• **Task requirements**
In the material below, find the line containing "ATOM 192 N N" and the line containing "ATOM 200 C CA", then reproduce exactly both of them and every line between, and nothing else.

• **Material for this task**
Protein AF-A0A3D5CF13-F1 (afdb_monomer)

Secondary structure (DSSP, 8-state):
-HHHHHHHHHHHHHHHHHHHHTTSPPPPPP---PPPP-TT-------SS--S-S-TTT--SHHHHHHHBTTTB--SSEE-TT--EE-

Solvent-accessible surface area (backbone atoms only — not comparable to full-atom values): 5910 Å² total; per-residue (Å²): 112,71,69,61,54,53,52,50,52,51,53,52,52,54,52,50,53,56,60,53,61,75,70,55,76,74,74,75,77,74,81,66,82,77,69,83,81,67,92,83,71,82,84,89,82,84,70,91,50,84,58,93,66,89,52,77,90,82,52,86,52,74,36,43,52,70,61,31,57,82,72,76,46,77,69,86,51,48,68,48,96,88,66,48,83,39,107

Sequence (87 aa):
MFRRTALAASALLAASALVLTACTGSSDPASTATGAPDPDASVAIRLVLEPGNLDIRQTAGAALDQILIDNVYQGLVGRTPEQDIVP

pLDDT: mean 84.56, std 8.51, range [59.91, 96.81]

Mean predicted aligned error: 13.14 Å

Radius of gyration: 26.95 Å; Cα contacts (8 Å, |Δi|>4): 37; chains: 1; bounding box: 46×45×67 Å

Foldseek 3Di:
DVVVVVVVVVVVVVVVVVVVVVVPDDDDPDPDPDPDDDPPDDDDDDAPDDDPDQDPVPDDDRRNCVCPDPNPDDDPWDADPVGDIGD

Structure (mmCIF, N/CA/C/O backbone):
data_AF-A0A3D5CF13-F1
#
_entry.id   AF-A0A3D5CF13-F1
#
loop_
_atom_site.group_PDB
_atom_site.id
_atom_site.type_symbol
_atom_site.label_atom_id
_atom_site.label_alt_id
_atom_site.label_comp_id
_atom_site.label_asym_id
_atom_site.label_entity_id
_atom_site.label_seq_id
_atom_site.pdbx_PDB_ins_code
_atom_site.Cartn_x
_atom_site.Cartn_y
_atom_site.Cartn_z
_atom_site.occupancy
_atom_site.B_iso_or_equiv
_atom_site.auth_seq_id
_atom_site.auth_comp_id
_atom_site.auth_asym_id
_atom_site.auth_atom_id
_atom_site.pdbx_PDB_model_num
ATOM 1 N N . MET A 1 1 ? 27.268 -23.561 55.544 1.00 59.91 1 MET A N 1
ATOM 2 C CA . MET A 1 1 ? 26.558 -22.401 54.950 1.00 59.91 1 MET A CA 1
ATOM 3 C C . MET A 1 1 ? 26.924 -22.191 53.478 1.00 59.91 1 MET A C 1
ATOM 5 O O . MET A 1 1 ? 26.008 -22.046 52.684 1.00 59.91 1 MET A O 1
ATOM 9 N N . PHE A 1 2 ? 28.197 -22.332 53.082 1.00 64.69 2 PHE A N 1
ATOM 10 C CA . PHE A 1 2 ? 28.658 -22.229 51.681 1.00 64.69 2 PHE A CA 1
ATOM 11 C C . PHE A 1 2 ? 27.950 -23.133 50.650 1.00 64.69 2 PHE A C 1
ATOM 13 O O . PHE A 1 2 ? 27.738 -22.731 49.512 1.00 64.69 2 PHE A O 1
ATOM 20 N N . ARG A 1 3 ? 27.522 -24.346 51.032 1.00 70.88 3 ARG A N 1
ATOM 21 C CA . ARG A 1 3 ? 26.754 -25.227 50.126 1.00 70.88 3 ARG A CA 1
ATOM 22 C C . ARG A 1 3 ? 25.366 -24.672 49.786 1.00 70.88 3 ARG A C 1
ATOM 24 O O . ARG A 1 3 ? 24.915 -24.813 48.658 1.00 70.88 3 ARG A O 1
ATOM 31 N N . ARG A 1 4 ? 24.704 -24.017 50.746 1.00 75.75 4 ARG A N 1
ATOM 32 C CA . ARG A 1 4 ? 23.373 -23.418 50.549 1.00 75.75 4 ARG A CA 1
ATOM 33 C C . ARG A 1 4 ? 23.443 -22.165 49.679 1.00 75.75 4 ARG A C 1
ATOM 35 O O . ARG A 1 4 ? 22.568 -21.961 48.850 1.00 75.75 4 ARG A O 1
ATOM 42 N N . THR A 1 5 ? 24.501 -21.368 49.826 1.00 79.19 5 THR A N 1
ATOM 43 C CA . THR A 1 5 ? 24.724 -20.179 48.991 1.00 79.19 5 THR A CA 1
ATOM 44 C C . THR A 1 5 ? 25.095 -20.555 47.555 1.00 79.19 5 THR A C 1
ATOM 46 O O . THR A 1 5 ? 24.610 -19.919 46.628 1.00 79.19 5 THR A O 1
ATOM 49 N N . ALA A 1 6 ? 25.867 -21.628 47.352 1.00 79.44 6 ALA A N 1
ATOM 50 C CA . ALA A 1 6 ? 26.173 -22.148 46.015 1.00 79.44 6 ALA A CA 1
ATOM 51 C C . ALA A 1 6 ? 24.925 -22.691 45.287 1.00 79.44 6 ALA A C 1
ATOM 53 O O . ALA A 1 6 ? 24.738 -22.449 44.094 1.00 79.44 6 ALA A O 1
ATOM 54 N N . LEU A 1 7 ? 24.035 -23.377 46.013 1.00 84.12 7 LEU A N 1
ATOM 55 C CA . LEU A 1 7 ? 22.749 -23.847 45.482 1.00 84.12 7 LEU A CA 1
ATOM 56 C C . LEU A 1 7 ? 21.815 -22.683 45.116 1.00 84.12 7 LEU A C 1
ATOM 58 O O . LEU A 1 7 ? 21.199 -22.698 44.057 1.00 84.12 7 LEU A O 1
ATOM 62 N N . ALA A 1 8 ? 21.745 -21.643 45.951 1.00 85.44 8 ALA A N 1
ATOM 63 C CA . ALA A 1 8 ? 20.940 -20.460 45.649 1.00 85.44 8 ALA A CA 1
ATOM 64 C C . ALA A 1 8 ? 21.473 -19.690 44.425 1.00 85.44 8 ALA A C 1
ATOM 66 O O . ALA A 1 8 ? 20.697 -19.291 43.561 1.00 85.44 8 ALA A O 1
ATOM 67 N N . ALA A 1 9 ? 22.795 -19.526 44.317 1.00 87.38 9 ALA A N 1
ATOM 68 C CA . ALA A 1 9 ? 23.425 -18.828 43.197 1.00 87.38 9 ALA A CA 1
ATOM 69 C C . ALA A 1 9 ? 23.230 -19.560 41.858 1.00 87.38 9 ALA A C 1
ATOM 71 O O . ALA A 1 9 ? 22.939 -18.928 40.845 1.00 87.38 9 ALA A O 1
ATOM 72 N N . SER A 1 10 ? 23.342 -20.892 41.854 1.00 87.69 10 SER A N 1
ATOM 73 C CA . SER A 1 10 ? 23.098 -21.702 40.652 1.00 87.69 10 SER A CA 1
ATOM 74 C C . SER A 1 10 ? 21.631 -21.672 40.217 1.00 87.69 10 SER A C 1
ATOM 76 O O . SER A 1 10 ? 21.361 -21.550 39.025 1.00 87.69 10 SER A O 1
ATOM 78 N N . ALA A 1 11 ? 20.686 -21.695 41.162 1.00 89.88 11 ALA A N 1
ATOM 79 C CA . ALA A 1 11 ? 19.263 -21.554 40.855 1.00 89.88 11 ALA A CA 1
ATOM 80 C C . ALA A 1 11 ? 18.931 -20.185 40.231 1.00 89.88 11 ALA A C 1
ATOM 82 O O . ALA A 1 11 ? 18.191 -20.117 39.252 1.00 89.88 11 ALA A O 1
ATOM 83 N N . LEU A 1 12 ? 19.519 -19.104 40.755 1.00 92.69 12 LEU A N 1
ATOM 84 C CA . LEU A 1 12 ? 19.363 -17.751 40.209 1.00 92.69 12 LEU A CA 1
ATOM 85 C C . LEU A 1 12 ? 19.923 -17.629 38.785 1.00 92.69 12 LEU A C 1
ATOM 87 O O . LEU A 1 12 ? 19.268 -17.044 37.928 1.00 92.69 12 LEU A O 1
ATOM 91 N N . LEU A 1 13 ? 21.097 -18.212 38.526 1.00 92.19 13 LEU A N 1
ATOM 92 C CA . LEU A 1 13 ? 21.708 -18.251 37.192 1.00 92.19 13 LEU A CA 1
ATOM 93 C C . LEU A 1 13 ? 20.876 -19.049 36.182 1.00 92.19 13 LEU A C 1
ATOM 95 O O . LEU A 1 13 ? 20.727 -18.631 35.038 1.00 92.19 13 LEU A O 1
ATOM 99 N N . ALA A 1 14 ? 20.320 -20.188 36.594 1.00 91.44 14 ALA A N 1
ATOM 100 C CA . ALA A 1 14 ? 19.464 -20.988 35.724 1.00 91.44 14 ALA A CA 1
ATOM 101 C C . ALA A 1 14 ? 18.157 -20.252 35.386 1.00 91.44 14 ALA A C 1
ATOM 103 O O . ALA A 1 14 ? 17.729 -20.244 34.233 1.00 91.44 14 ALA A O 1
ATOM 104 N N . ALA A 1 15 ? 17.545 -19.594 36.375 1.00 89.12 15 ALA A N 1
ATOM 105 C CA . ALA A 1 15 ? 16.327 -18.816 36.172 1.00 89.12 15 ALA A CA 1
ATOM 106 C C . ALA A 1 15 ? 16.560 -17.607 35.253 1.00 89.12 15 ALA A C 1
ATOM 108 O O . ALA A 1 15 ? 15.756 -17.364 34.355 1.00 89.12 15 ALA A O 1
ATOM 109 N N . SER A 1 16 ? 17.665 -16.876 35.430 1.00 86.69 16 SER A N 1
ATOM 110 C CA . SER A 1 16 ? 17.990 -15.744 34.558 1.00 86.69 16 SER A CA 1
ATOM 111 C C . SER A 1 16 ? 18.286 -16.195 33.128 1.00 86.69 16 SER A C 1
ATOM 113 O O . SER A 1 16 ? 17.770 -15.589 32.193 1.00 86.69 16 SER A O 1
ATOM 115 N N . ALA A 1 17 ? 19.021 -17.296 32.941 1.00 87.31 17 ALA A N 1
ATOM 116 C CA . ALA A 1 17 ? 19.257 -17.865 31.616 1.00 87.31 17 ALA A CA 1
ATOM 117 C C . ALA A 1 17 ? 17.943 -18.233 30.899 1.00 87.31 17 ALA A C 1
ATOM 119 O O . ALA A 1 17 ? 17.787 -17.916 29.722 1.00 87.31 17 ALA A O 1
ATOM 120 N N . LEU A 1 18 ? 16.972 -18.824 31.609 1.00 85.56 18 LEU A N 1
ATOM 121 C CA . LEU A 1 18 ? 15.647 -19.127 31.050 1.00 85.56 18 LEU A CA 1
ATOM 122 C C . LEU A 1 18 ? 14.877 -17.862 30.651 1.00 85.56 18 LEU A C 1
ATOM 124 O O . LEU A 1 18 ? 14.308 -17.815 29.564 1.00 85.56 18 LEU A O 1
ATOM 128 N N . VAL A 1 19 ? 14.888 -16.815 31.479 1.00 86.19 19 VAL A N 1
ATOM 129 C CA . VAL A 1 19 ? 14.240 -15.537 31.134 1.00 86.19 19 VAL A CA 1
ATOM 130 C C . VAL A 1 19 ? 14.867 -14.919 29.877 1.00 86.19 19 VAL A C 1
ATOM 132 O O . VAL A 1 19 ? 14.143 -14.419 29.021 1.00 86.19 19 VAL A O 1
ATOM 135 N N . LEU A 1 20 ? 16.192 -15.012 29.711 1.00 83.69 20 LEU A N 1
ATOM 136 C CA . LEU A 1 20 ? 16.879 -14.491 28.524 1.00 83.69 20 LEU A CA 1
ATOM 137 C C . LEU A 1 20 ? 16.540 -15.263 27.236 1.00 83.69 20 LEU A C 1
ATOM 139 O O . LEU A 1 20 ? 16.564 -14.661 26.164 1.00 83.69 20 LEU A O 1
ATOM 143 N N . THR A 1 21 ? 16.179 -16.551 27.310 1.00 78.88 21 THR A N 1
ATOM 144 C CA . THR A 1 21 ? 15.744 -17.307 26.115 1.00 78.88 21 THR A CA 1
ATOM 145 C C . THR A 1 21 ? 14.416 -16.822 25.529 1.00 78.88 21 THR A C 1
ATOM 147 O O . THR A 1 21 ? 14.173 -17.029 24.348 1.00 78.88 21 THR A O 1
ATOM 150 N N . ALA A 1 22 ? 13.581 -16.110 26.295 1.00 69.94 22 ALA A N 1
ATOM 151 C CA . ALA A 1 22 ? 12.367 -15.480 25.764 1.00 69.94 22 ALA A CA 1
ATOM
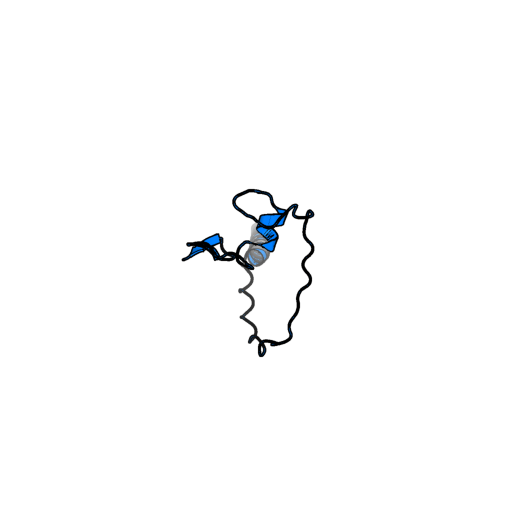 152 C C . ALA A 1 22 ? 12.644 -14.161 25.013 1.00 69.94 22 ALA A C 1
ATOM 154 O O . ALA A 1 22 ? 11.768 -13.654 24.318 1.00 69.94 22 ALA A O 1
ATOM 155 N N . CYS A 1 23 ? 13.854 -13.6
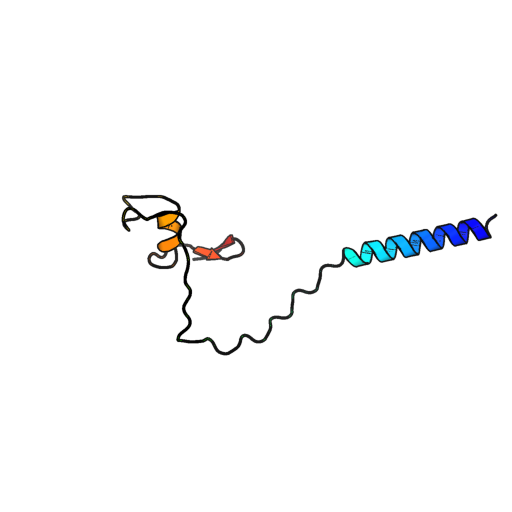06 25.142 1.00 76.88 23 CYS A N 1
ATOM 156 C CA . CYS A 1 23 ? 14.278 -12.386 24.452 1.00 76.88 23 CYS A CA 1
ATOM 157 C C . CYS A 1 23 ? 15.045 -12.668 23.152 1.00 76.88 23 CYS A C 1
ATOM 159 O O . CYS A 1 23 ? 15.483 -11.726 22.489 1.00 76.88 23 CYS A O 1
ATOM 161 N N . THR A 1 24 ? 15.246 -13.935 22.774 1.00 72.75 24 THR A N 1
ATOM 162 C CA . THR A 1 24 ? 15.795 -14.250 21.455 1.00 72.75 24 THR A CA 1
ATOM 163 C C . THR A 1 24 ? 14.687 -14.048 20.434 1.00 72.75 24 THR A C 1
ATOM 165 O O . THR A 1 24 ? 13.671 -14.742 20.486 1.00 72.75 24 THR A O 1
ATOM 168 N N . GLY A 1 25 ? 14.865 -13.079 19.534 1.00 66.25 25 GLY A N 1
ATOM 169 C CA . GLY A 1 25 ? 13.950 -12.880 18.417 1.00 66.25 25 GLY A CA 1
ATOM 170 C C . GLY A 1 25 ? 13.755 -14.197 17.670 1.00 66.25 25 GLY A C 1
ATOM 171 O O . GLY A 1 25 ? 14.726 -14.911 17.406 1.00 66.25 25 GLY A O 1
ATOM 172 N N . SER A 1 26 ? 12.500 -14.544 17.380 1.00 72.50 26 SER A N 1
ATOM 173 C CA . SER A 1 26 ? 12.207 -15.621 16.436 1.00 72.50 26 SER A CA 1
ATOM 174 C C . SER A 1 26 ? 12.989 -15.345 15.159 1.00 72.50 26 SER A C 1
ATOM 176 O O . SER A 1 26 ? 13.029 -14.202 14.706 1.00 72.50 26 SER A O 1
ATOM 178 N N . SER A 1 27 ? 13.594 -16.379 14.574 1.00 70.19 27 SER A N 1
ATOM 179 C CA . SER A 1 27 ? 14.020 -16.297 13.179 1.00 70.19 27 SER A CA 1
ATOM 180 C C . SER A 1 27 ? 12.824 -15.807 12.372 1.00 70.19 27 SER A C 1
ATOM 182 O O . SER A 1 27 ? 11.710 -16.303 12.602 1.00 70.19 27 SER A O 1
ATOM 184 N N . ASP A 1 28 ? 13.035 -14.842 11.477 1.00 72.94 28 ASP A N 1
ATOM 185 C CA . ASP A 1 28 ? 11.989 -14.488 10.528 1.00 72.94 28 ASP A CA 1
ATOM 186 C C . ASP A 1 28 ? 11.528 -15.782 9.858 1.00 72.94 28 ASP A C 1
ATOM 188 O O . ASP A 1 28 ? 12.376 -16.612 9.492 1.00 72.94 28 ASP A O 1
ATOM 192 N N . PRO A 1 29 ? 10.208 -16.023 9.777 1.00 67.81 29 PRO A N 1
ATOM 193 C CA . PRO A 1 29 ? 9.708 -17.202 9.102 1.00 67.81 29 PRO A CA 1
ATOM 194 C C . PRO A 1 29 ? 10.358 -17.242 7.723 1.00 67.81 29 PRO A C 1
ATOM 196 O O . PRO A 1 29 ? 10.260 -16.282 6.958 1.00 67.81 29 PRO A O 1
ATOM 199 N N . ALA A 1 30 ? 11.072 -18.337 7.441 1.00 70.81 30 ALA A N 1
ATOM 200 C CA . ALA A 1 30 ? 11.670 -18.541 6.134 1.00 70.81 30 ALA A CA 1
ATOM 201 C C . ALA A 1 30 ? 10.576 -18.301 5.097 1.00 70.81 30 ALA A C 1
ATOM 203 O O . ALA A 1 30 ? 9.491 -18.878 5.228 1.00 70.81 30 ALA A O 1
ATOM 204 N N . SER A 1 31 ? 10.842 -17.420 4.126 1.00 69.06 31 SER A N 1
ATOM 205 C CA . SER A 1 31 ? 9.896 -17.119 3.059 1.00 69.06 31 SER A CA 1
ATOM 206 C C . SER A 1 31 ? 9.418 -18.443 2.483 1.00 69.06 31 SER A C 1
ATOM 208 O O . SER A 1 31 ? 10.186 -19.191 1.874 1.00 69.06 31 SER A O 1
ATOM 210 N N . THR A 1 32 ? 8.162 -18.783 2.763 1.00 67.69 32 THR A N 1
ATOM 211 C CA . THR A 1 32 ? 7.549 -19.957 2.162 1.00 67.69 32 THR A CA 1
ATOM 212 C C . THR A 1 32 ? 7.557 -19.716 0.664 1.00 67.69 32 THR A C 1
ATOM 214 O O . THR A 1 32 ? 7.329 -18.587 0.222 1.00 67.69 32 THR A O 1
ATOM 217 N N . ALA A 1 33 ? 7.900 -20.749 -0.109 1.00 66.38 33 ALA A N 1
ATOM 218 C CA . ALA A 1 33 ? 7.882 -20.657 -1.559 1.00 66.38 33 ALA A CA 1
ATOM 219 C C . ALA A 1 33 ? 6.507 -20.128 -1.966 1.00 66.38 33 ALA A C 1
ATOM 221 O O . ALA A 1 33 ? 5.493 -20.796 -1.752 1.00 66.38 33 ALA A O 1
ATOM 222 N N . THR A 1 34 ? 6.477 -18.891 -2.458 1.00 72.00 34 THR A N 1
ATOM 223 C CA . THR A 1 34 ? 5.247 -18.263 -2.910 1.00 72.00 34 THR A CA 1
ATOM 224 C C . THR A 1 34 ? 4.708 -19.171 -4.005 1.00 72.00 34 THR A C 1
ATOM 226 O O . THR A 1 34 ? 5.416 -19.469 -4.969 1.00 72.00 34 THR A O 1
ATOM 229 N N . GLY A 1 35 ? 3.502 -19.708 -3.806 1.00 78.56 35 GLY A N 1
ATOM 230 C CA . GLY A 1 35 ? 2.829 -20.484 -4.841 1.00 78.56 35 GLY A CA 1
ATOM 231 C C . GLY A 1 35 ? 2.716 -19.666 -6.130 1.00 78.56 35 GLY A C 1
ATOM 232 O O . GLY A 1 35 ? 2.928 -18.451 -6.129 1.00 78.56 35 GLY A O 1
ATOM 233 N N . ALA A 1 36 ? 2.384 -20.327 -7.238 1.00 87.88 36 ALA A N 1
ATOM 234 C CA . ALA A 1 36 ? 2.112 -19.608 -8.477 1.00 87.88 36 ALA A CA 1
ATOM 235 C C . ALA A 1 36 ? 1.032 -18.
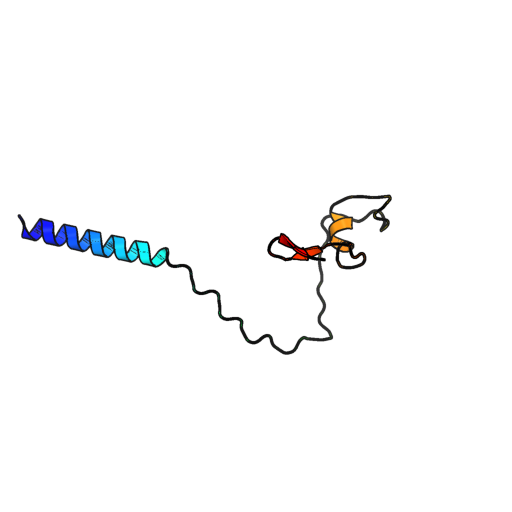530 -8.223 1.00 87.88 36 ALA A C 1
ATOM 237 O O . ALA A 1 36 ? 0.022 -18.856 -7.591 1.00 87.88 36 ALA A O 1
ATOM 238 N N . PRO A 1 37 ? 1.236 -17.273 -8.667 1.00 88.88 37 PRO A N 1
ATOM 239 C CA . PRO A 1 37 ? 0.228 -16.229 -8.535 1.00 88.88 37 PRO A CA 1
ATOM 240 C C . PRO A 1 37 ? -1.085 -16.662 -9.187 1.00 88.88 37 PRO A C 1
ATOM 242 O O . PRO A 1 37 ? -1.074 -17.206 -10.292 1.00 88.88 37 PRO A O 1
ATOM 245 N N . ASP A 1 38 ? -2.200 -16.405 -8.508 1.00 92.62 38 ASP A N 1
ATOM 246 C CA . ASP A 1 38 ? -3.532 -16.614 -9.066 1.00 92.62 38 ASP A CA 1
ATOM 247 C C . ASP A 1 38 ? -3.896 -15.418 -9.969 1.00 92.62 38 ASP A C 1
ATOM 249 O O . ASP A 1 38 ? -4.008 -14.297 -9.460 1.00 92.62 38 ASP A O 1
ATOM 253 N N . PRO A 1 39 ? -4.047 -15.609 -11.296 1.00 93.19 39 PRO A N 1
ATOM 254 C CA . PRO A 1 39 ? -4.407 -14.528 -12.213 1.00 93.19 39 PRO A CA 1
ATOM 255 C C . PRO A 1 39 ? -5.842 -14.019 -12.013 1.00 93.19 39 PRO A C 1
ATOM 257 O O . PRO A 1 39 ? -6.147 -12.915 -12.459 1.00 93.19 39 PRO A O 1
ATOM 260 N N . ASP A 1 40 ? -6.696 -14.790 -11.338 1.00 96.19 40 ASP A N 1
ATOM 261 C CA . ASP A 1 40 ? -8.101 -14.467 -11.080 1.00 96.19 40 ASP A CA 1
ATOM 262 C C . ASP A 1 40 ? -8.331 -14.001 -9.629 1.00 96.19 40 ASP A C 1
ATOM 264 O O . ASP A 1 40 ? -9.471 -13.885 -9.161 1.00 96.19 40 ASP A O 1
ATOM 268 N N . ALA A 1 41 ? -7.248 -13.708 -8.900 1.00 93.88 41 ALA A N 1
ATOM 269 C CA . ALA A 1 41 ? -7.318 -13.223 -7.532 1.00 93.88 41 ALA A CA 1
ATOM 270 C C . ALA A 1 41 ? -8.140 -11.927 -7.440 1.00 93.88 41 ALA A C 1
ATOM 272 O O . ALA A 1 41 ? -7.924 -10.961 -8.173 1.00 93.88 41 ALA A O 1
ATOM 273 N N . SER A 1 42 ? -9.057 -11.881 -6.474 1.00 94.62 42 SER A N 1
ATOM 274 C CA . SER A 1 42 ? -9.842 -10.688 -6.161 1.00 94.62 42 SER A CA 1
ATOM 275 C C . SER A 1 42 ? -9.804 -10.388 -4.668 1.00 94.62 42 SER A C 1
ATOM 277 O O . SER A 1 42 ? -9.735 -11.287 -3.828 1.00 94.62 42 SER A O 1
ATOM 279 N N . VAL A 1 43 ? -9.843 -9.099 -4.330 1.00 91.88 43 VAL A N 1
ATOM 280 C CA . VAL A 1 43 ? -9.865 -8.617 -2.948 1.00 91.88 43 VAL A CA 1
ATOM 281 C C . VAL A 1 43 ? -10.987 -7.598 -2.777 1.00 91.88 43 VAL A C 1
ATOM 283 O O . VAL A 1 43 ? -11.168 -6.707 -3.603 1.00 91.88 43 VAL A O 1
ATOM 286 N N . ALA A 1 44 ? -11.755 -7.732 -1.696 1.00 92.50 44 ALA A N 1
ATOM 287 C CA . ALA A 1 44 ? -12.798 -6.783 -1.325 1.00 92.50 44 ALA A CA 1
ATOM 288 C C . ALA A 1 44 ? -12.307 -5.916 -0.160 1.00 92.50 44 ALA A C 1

• **Response**
ATOM 192 N N . PRO A 1 29 ? 10.208 -16.023 9.777 1.00 67.81 29 PRO A N 1
ATOM 193 C CA . PRO A 1 29 ? 9.708 -17.202 9.102 1.00 67.81 29 PRO A CA 1
ATOM 194 C C . PRO A 1 29 ? 10.358 -17.242 7.723 1.00 67.81 29 PRO A C 1
ATOM 196 O O . PRO A 1 29 ? 10.260 -16.282 6.958 1.00 67.81 29 PRO A O 1
ATOM 199 N N . ALA A 1 30 ? 11.072 -18.337 7.441 1.00 70.81 30 ALA A N 1
ATOM 200 C CA . ALA A 1 30 ? 11.670 -18.541 6.134 1.00 70.81 30 ALA A CA 1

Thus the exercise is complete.